Sorotan itu disampaikan, mantan anggota DPRD Kabupaten Muara Enim tiga periode H. Faizal Anwar, S.E., penyampaian dokumen rancangan P-KUA dan rancangan P-PPAS di Palembang, sebagai masyarakat Kabupaten Muara Enim pastinya kecewa.

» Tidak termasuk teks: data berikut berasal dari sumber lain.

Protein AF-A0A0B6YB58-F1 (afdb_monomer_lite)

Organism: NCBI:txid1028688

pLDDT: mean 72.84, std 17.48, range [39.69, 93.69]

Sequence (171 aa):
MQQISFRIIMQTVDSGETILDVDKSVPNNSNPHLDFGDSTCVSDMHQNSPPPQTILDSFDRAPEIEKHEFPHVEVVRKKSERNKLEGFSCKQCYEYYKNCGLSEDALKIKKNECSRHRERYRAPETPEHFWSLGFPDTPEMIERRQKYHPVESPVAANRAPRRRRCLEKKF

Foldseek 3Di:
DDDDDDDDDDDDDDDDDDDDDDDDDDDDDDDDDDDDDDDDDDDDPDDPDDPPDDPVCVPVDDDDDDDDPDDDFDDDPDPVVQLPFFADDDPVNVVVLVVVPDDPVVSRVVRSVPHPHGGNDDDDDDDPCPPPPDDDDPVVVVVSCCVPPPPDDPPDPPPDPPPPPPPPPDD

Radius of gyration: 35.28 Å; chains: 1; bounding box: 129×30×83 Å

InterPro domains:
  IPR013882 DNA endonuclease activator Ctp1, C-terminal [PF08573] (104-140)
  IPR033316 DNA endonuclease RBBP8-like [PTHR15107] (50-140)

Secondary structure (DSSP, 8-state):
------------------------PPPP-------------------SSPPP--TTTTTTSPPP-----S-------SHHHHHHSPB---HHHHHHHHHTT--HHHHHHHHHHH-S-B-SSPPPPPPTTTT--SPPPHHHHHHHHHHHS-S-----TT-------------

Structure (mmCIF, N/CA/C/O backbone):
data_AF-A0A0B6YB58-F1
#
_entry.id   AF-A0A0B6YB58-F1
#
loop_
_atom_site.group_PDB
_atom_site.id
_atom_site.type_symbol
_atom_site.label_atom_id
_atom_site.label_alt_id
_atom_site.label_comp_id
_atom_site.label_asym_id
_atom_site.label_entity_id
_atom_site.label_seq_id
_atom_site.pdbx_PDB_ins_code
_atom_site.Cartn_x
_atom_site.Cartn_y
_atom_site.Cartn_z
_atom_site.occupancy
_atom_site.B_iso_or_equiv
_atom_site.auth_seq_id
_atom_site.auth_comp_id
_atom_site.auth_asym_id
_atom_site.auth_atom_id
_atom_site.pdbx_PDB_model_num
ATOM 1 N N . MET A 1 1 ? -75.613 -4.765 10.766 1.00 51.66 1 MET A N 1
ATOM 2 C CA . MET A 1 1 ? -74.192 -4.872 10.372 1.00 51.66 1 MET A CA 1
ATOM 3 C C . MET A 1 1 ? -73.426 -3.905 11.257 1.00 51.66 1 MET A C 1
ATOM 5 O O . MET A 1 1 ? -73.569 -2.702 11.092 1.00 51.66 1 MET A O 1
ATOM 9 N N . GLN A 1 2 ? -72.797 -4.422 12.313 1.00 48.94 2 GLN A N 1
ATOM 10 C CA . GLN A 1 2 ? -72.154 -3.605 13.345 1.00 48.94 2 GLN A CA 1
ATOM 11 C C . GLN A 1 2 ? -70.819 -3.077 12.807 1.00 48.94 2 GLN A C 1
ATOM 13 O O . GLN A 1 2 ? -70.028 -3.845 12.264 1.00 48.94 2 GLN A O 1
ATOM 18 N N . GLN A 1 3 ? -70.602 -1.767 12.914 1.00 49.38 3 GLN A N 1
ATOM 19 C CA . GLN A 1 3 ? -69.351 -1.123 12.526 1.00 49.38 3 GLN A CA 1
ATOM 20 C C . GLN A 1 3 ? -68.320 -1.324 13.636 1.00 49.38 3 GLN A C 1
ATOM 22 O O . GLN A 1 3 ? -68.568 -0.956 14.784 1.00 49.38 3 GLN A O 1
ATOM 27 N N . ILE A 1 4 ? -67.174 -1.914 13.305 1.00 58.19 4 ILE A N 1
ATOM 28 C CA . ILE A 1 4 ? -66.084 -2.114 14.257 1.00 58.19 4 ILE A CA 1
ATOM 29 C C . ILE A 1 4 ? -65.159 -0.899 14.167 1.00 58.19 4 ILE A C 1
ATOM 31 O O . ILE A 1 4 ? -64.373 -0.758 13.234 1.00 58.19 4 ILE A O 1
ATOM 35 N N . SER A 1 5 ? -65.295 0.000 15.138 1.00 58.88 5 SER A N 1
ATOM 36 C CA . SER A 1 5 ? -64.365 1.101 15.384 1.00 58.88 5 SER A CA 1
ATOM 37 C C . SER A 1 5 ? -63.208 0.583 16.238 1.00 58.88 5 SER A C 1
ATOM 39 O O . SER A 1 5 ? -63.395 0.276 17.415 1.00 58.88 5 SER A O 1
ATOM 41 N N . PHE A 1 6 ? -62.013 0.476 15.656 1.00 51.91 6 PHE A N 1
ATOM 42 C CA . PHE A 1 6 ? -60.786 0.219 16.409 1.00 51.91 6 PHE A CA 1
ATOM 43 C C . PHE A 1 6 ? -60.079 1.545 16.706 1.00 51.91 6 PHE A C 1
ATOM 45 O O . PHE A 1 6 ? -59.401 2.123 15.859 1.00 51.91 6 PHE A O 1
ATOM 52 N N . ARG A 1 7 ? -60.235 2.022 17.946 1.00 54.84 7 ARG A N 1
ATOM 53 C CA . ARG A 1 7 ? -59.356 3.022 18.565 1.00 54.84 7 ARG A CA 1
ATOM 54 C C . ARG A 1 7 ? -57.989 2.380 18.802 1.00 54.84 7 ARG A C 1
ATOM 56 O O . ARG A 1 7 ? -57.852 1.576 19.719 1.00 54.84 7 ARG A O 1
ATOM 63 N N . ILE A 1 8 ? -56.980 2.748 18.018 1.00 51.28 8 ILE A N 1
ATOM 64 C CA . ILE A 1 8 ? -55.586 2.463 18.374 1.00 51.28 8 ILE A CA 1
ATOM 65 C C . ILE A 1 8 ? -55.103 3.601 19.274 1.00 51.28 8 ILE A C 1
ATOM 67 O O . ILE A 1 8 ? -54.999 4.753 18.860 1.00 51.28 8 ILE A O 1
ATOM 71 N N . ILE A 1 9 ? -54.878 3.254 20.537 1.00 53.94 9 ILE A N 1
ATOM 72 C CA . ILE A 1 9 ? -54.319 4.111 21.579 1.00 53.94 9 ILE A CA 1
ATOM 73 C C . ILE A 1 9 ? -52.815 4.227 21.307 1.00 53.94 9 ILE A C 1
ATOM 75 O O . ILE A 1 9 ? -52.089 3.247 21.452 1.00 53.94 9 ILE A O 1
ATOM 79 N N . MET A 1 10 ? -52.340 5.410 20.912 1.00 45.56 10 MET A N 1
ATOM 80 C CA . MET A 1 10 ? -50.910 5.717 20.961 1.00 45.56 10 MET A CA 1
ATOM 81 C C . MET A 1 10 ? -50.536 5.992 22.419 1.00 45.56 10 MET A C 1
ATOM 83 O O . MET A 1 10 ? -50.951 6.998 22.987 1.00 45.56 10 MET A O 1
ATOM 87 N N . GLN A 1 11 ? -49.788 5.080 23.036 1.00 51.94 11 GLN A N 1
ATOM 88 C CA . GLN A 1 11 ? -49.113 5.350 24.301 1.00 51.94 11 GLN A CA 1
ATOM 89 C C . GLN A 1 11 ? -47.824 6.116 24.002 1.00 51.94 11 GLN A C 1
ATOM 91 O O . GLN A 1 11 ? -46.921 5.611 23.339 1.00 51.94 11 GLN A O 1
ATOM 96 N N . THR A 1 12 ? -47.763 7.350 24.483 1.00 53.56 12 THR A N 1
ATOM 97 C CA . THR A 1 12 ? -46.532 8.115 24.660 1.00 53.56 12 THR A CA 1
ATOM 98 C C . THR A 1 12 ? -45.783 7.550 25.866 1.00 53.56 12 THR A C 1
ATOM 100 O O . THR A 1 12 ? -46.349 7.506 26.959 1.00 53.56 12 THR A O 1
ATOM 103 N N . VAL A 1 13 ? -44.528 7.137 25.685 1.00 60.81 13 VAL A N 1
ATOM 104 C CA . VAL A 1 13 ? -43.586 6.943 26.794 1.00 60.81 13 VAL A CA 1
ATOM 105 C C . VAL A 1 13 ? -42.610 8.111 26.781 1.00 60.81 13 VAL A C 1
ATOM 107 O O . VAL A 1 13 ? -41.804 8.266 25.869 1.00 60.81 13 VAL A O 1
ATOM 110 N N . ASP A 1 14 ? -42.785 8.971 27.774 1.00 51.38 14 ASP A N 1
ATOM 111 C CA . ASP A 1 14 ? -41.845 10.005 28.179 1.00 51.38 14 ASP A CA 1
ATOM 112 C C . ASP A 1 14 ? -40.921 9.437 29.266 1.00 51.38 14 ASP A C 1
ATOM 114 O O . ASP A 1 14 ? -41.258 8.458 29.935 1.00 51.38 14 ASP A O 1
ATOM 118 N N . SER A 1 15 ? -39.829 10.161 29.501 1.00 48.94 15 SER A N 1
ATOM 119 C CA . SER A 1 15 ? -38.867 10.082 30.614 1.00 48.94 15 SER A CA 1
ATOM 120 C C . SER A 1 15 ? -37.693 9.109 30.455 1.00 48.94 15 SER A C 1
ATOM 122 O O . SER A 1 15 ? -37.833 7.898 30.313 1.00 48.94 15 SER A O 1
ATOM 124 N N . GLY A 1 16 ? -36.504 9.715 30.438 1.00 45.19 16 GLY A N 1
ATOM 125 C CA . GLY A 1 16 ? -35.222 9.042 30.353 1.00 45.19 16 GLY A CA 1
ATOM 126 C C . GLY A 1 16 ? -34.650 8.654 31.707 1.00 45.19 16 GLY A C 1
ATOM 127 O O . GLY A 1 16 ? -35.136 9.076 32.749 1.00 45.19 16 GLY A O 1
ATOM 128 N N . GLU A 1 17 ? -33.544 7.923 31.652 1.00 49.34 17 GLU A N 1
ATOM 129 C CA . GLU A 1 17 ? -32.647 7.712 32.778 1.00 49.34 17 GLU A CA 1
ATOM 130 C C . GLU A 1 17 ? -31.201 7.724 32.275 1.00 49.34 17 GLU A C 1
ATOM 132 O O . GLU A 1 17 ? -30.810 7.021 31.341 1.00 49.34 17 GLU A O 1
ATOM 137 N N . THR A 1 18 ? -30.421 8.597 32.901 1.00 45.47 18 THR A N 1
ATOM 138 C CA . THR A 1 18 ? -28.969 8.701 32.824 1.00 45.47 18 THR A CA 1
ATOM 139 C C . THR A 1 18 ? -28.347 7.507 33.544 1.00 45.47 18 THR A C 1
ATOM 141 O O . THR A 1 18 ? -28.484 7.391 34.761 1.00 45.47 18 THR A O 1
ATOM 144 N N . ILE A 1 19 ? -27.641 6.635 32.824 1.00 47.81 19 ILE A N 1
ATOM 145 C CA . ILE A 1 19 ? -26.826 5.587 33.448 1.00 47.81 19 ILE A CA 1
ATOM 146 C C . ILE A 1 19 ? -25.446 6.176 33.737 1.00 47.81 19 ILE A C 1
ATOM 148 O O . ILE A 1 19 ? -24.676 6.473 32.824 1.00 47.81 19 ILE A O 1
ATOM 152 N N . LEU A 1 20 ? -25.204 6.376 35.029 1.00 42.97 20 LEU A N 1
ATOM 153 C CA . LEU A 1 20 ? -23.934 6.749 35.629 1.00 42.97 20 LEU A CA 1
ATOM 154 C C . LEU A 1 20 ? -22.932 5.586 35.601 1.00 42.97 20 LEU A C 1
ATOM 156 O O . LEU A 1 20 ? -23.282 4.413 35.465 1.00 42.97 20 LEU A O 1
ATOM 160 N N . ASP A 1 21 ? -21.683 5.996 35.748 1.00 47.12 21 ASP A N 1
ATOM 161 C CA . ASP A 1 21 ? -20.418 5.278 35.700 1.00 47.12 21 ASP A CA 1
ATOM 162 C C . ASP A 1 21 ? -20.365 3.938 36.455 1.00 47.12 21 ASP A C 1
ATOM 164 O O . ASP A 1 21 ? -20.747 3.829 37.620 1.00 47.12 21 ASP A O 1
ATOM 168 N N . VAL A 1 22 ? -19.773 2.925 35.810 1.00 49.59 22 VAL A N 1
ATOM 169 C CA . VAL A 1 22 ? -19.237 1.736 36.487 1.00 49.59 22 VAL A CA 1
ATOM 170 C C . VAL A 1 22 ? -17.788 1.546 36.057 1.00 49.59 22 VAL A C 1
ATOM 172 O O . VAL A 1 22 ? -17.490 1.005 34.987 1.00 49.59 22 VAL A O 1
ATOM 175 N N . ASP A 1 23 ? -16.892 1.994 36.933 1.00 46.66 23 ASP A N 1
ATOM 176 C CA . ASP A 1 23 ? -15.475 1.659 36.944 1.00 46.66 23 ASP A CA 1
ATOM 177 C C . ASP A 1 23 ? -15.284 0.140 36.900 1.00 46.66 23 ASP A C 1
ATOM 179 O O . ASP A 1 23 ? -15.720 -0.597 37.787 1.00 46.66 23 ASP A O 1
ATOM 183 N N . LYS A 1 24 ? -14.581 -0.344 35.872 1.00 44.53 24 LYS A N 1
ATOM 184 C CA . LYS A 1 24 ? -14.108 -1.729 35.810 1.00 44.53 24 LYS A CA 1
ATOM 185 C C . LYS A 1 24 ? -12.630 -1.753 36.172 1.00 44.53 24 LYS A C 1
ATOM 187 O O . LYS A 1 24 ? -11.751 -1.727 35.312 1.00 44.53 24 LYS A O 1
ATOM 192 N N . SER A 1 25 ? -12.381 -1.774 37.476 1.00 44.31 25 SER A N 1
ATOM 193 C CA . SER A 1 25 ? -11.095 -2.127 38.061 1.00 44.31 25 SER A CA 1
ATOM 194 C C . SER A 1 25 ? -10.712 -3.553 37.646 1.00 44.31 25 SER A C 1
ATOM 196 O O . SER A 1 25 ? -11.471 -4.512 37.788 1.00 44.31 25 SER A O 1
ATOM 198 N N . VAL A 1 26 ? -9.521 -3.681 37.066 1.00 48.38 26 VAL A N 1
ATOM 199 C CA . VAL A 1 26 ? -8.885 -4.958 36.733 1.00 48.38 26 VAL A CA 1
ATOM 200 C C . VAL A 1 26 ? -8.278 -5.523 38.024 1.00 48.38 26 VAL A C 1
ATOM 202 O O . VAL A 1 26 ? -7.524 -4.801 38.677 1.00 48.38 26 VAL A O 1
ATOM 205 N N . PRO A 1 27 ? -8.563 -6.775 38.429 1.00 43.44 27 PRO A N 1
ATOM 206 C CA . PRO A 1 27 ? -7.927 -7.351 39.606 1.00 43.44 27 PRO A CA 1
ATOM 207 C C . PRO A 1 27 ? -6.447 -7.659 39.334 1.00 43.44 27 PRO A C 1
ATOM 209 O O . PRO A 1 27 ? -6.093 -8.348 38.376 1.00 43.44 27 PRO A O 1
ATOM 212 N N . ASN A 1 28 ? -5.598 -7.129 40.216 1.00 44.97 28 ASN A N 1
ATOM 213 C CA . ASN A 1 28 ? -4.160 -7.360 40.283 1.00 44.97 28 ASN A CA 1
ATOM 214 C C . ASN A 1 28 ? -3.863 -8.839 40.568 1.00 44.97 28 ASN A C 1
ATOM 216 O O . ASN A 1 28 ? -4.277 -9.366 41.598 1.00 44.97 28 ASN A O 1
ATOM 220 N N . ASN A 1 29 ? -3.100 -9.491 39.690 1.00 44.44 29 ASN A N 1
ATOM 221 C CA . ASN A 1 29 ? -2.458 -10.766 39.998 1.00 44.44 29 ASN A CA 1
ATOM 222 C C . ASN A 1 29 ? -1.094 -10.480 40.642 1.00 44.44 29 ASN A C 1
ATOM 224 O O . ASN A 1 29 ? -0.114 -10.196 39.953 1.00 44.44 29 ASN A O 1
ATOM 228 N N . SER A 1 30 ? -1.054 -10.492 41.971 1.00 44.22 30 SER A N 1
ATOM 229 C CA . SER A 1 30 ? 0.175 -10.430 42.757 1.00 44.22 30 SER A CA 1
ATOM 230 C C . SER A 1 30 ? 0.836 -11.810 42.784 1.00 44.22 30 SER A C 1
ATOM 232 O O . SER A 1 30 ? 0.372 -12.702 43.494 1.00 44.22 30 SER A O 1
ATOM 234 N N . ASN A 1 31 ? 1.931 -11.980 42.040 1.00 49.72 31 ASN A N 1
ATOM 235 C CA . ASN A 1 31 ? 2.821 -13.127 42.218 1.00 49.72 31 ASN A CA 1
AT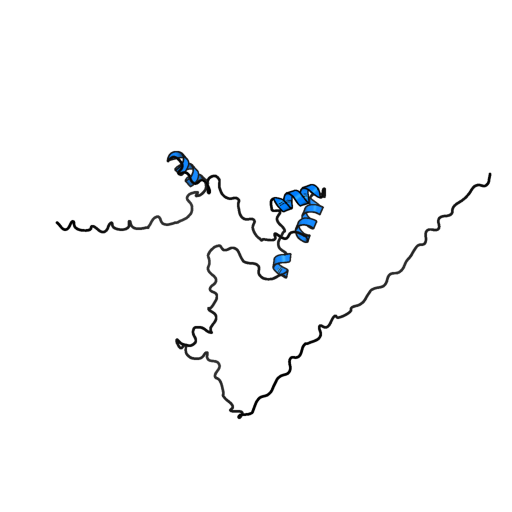OM 236 C C . ASN A 1 31 ? 3.570 -12.995 43.560 1.00 49.72 31 ASN A C 1
ATOM 238 O O . ASN A 1 31 ? 4.085 -11.912 43.850 1.00 49.72 31 ASN A O 1
ATOM 242 N N . PRO A 1 32 ? 3.655 -14.061 44.375 1.00 48.72 32 PRO A N 1
ATOM 243 C CA . PRO A 1 32 ? 4.317 -14.011 45.670 1.00 48.72 32 PRO A CA 1
ATOM 244 C C . PRO A 1 32 ? 5.841 -13.909 45.517 1.00 48.72 32 PRO A C 1
ATOM 246 O O . PRO A 1 32 ? 6.482 -14.722 44.853 1.00 48.72 32 PRO A O 1
ATOM 249 N N . HIS A 1 33 ? 6.393 -12.888 46.167 1.00 46.94 33 HIS A N 1
ATOM 250 C CA . HIS A 1 33 ? 7.813 -12.652 46.391 1.00 46.94 33 HIS A CA 1
ATOM 251 C C . HIS A 1 33 ? 8.355 -13.732 47.338 1.00 46.94 33 HIS A C 1
ATOM 253 O O . HIS A 1 33 ? 8.016 -13.746 48.520 1.00 46.94 33 HIS A O 1
ATOM 259 N N . LEU A 1 34 ? 9.147 -14.669 46.815 1.00 44.91 34 LEU A N 1
ATOM 260 C CA . LEU A 1 34 ? 9.878 -15.630 47.637 1.00 44.91 34 LEU A CA 1
ATOM 261 C C . LEU A 1 34 ? 11.223 -15.018 48.032 1.00 44.91 34 LEU A C 1
ATOM 263 O O . LEU A 1 34 ? 12.128 -14.905 47.209 1.00 44.91 34 LEU A O 1
ATOM 267 N N . ASP A 1 35 ? 11.310 -14.633 49.304 1.00 46.66 35 ASP A N 1
ATOM 268 C CA . ASP A 1 35 ? 12.538 -14.247 49.993 1.00 46.66 35 ASP A CA 1
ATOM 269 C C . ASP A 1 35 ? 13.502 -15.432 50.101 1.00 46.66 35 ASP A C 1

“P-KUA dan P-PPAS ini bagian penyusunan dari APBD, berarti ini (P-KUA dan P-PPAS) milik publik, milik masyarakat Kabupaten Muara Enim, kenapa harus diserahkan di tempat lain, saya masyarakat Muara Enim kecewa pasti dan kalau tetap dipaksakan ini ada apa,” ujar Faizal Anwar konferensi pers di kediamannya, Selasa 26 Agustus 2025.
Dirinya mempertanyakan alasan apa penyampaian P-KUA dan P-PPAS harus di Palembang. Sebab, kata dia, sepengetahuannya dalam tata tertib (tatib) DPRD tidak diperkenankan adanya pembahasan, penyerahan atau penyampaian KUA-PPAS atau rapat-rapat di luar kantor DPRD.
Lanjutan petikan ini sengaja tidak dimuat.